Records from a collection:
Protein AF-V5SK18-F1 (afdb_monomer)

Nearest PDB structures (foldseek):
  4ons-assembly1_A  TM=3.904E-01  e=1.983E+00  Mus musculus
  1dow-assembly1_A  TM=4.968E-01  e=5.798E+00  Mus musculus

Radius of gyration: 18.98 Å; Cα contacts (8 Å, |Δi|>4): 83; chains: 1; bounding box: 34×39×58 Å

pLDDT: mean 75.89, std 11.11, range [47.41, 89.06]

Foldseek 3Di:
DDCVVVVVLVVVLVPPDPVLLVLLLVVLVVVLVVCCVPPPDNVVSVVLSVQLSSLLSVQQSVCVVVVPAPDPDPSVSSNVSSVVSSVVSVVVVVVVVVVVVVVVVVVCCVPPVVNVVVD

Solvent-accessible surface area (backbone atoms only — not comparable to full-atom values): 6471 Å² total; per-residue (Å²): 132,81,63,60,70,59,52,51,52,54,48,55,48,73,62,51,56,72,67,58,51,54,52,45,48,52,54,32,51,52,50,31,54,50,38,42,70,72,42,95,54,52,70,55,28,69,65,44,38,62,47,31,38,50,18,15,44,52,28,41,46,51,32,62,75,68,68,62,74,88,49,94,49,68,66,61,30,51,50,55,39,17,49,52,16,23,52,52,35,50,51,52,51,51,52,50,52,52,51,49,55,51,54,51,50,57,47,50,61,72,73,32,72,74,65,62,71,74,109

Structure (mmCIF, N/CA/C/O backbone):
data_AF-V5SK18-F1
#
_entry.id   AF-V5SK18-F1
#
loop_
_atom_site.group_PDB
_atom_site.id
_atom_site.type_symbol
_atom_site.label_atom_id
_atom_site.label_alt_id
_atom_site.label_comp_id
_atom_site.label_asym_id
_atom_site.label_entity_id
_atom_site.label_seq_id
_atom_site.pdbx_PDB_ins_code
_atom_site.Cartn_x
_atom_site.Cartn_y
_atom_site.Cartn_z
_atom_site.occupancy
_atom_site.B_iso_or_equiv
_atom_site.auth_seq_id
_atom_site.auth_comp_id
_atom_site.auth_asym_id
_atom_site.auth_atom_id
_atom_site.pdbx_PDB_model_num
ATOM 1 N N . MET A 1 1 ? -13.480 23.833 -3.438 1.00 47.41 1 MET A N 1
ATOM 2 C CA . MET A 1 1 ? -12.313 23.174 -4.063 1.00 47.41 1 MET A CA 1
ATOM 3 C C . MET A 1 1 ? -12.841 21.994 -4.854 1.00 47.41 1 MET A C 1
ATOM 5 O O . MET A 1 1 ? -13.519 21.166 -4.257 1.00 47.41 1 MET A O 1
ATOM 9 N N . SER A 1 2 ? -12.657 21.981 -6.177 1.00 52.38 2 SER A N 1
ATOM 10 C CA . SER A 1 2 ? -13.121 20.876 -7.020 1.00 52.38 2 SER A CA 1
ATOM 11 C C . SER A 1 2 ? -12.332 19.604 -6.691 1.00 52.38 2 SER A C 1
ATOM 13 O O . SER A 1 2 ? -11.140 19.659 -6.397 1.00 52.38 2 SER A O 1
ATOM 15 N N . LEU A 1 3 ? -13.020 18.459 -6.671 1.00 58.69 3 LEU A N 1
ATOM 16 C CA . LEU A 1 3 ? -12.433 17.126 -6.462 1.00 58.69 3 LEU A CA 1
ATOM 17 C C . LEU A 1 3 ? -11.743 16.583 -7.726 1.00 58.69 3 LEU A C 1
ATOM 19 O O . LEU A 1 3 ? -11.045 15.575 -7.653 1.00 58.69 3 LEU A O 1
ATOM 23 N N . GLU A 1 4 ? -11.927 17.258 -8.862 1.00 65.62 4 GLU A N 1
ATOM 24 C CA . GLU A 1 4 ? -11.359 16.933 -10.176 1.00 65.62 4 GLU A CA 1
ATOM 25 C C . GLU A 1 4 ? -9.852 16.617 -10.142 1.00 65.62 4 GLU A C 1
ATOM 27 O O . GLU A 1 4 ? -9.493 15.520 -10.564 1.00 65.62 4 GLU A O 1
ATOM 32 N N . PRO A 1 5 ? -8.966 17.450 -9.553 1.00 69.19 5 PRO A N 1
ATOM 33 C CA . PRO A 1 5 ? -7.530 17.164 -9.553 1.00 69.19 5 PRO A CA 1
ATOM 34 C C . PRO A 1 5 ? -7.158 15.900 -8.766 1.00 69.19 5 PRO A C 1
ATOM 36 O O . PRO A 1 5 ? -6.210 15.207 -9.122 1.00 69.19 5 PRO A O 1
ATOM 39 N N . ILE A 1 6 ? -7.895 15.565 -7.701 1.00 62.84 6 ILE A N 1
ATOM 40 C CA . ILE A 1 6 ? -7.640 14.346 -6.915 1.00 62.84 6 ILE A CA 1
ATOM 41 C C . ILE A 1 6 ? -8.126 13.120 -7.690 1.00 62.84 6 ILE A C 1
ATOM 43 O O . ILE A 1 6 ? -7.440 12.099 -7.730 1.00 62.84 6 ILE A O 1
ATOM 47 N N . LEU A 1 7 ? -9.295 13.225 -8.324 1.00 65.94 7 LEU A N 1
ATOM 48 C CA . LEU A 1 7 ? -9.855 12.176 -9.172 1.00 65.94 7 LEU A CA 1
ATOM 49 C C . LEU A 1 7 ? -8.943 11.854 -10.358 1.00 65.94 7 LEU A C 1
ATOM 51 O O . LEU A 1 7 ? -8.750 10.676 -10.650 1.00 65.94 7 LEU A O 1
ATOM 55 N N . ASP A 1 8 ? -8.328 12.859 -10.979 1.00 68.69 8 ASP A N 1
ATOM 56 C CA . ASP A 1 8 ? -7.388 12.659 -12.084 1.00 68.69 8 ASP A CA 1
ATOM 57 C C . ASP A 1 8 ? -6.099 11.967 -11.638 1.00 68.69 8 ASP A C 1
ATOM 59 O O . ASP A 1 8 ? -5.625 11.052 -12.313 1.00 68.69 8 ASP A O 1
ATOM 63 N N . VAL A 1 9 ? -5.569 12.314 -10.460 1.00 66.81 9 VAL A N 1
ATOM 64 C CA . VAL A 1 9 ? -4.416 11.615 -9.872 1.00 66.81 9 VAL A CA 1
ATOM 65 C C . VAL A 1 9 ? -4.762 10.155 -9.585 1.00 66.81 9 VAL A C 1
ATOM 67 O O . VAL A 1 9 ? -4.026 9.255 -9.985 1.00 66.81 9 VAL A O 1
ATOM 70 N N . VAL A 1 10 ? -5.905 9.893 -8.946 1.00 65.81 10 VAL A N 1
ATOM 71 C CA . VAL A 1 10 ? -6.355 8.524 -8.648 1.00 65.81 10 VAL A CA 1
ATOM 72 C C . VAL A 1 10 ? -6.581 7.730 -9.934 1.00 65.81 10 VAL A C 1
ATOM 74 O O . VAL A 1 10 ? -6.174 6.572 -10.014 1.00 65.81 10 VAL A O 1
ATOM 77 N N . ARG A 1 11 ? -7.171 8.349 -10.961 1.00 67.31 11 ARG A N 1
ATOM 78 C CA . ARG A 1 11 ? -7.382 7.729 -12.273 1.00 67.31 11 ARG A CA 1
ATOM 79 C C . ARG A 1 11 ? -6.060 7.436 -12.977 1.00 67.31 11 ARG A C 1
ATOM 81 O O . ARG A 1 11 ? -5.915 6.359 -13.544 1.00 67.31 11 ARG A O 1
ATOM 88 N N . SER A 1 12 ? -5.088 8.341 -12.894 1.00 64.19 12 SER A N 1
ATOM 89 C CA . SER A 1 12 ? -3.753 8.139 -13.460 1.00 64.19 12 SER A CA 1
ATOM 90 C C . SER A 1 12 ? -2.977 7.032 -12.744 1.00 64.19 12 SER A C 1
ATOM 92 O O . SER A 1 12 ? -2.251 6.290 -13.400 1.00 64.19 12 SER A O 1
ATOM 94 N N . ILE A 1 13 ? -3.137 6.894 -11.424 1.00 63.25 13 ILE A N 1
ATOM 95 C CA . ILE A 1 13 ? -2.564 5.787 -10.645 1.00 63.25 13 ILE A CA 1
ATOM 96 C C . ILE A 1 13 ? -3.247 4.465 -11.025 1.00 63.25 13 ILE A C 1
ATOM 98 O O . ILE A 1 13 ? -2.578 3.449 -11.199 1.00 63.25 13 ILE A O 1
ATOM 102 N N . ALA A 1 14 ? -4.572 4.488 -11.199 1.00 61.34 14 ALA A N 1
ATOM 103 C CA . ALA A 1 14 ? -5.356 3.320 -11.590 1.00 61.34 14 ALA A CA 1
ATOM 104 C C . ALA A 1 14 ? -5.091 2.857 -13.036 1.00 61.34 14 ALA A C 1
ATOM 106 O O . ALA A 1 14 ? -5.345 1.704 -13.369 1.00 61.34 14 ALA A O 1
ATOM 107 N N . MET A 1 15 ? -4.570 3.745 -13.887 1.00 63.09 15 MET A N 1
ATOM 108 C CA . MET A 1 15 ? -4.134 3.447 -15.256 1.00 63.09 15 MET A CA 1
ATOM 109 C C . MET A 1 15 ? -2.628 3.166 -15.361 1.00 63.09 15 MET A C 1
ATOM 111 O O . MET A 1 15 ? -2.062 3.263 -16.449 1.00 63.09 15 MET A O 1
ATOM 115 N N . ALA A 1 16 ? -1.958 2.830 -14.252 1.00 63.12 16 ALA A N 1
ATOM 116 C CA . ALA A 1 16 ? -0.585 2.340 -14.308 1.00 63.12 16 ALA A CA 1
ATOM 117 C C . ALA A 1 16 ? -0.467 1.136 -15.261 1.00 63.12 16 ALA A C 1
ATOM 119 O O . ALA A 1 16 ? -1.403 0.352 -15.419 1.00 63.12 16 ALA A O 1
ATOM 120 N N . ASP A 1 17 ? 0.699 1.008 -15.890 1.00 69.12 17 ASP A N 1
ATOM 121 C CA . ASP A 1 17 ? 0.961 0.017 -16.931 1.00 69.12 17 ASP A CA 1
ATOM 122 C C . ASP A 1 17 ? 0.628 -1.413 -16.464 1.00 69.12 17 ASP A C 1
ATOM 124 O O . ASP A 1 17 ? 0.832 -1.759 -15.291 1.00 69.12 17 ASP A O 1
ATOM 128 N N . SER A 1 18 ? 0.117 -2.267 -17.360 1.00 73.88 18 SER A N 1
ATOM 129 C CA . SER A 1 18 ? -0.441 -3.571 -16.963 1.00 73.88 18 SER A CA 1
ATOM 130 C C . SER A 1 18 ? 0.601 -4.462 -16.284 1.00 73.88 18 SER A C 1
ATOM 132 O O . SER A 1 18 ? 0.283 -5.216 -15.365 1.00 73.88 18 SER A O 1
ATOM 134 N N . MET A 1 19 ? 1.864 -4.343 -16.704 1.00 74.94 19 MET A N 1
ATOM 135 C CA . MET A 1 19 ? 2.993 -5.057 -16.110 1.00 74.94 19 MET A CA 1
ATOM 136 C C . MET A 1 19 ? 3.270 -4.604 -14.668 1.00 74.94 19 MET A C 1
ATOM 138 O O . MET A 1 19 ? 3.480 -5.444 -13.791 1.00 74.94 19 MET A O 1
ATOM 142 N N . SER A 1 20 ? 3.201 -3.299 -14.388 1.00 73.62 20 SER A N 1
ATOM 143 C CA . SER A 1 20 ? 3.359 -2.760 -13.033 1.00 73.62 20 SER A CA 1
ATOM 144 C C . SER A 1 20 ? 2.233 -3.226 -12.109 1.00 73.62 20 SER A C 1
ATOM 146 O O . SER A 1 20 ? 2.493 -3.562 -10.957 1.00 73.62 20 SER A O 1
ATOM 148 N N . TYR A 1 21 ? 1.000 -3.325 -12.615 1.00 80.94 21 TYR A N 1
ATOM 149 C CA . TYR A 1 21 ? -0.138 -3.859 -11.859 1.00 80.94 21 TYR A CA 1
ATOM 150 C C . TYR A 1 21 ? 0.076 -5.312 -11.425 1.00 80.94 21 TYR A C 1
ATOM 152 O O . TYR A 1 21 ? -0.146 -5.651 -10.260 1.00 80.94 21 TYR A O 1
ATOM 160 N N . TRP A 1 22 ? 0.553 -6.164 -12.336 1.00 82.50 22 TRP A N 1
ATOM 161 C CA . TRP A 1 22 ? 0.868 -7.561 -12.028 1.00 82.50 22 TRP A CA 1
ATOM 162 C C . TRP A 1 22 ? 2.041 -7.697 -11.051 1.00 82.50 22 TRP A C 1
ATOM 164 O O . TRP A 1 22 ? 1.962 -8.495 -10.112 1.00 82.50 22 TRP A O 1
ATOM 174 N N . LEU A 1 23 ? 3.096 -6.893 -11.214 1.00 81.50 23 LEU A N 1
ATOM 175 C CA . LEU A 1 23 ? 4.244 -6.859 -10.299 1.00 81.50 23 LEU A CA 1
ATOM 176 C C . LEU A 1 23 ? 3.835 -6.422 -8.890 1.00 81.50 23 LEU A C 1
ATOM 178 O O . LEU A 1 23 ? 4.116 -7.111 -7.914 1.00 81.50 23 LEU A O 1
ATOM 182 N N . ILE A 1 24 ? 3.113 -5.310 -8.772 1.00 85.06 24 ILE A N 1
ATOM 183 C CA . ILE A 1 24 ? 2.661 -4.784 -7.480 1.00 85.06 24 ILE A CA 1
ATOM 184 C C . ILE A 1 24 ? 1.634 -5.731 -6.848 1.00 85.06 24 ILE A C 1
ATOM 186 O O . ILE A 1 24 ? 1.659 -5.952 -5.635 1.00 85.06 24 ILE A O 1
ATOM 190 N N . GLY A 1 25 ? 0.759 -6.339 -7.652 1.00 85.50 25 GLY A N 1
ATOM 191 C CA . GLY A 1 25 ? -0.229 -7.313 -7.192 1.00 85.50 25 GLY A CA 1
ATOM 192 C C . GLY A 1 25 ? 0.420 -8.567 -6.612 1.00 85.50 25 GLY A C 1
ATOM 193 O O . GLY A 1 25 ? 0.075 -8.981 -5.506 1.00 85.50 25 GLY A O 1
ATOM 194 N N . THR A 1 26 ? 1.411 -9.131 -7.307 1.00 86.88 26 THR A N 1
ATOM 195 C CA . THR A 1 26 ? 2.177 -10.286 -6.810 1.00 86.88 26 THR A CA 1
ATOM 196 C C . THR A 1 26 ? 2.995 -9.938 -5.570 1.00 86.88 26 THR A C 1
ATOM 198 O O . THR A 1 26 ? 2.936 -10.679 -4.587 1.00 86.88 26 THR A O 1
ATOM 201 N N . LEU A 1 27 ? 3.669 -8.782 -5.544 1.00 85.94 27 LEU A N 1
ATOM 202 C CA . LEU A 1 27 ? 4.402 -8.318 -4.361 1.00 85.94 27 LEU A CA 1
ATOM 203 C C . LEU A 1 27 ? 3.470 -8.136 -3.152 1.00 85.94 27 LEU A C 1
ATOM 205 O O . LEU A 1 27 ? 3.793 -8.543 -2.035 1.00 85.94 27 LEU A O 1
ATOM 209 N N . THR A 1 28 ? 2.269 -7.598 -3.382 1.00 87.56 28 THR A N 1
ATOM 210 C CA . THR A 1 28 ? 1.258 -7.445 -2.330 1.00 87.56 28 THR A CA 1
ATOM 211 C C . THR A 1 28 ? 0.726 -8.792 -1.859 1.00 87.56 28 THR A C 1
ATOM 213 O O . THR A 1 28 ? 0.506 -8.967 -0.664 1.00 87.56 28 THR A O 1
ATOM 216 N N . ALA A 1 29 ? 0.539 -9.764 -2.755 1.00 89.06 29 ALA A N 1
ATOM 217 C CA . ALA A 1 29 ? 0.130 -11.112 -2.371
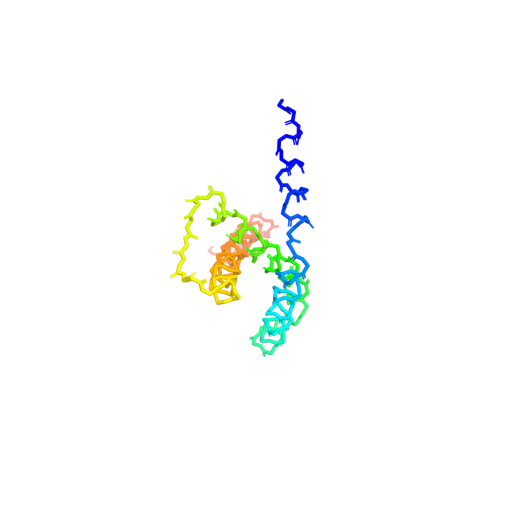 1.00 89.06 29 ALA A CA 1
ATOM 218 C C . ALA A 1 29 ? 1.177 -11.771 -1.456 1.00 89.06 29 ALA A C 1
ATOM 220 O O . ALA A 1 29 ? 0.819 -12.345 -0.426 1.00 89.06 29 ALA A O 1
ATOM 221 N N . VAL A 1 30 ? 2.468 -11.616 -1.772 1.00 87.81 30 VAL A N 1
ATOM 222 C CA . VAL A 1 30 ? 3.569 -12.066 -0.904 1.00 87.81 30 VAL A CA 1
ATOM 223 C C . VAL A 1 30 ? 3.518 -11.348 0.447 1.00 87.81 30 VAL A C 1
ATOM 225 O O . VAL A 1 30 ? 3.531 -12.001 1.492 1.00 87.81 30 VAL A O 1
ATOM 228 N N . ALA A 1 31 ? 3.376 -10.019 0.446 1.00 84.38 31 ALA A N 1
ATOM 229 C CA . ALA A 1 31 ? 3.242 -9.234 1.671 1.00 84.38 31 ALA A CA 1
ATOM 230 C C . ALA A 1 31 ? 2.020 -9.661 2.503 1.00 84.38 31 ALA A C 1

What you should do
Using the entries shown above, reproduce verbatim the lines from the line bearing "ATOM 104 C C" to the line bearing "ATOM 116 C CA", inclusive.

Written answer
ATOM 104 C C . ALA A 1 14 ? -5.091 2.857 -13.036 1.00 61.34 14 ALA A C 1
ATOM 106 O O . ALA A 1 14 ? -5.345 1.704 -13.369 1.00 61.34 14 ALA A O 1
ATOM 107 N N . MET A 1 15 ? -4.570 3.745 -13.887 1.00 63.09 15 MET A N 1
ATOM 108 C CA . MET A 1 15 ? -4.134 3.447 -15.256 1.00 63.09 15 MET A CA 1
ATOM 109 C C . MET A 1 15 ? -2.628 3.166 -15.361 1.00 63.09 15 MET A C 1
ATOM 111 O O . MET A 1 15 ? -2.062 3.263 -16.449 1.00 63.09 15 MET A O 1
ATOM 115 N N . ALA A 1 16 ? -1.958 2.830 -14.252 1.00 63.12 16 ALA A N 1
ATOM 116 C CA . ALA A 1 16 ? -0.585 2.340 -14.308 1.00 63.12 16 ALA A CA 1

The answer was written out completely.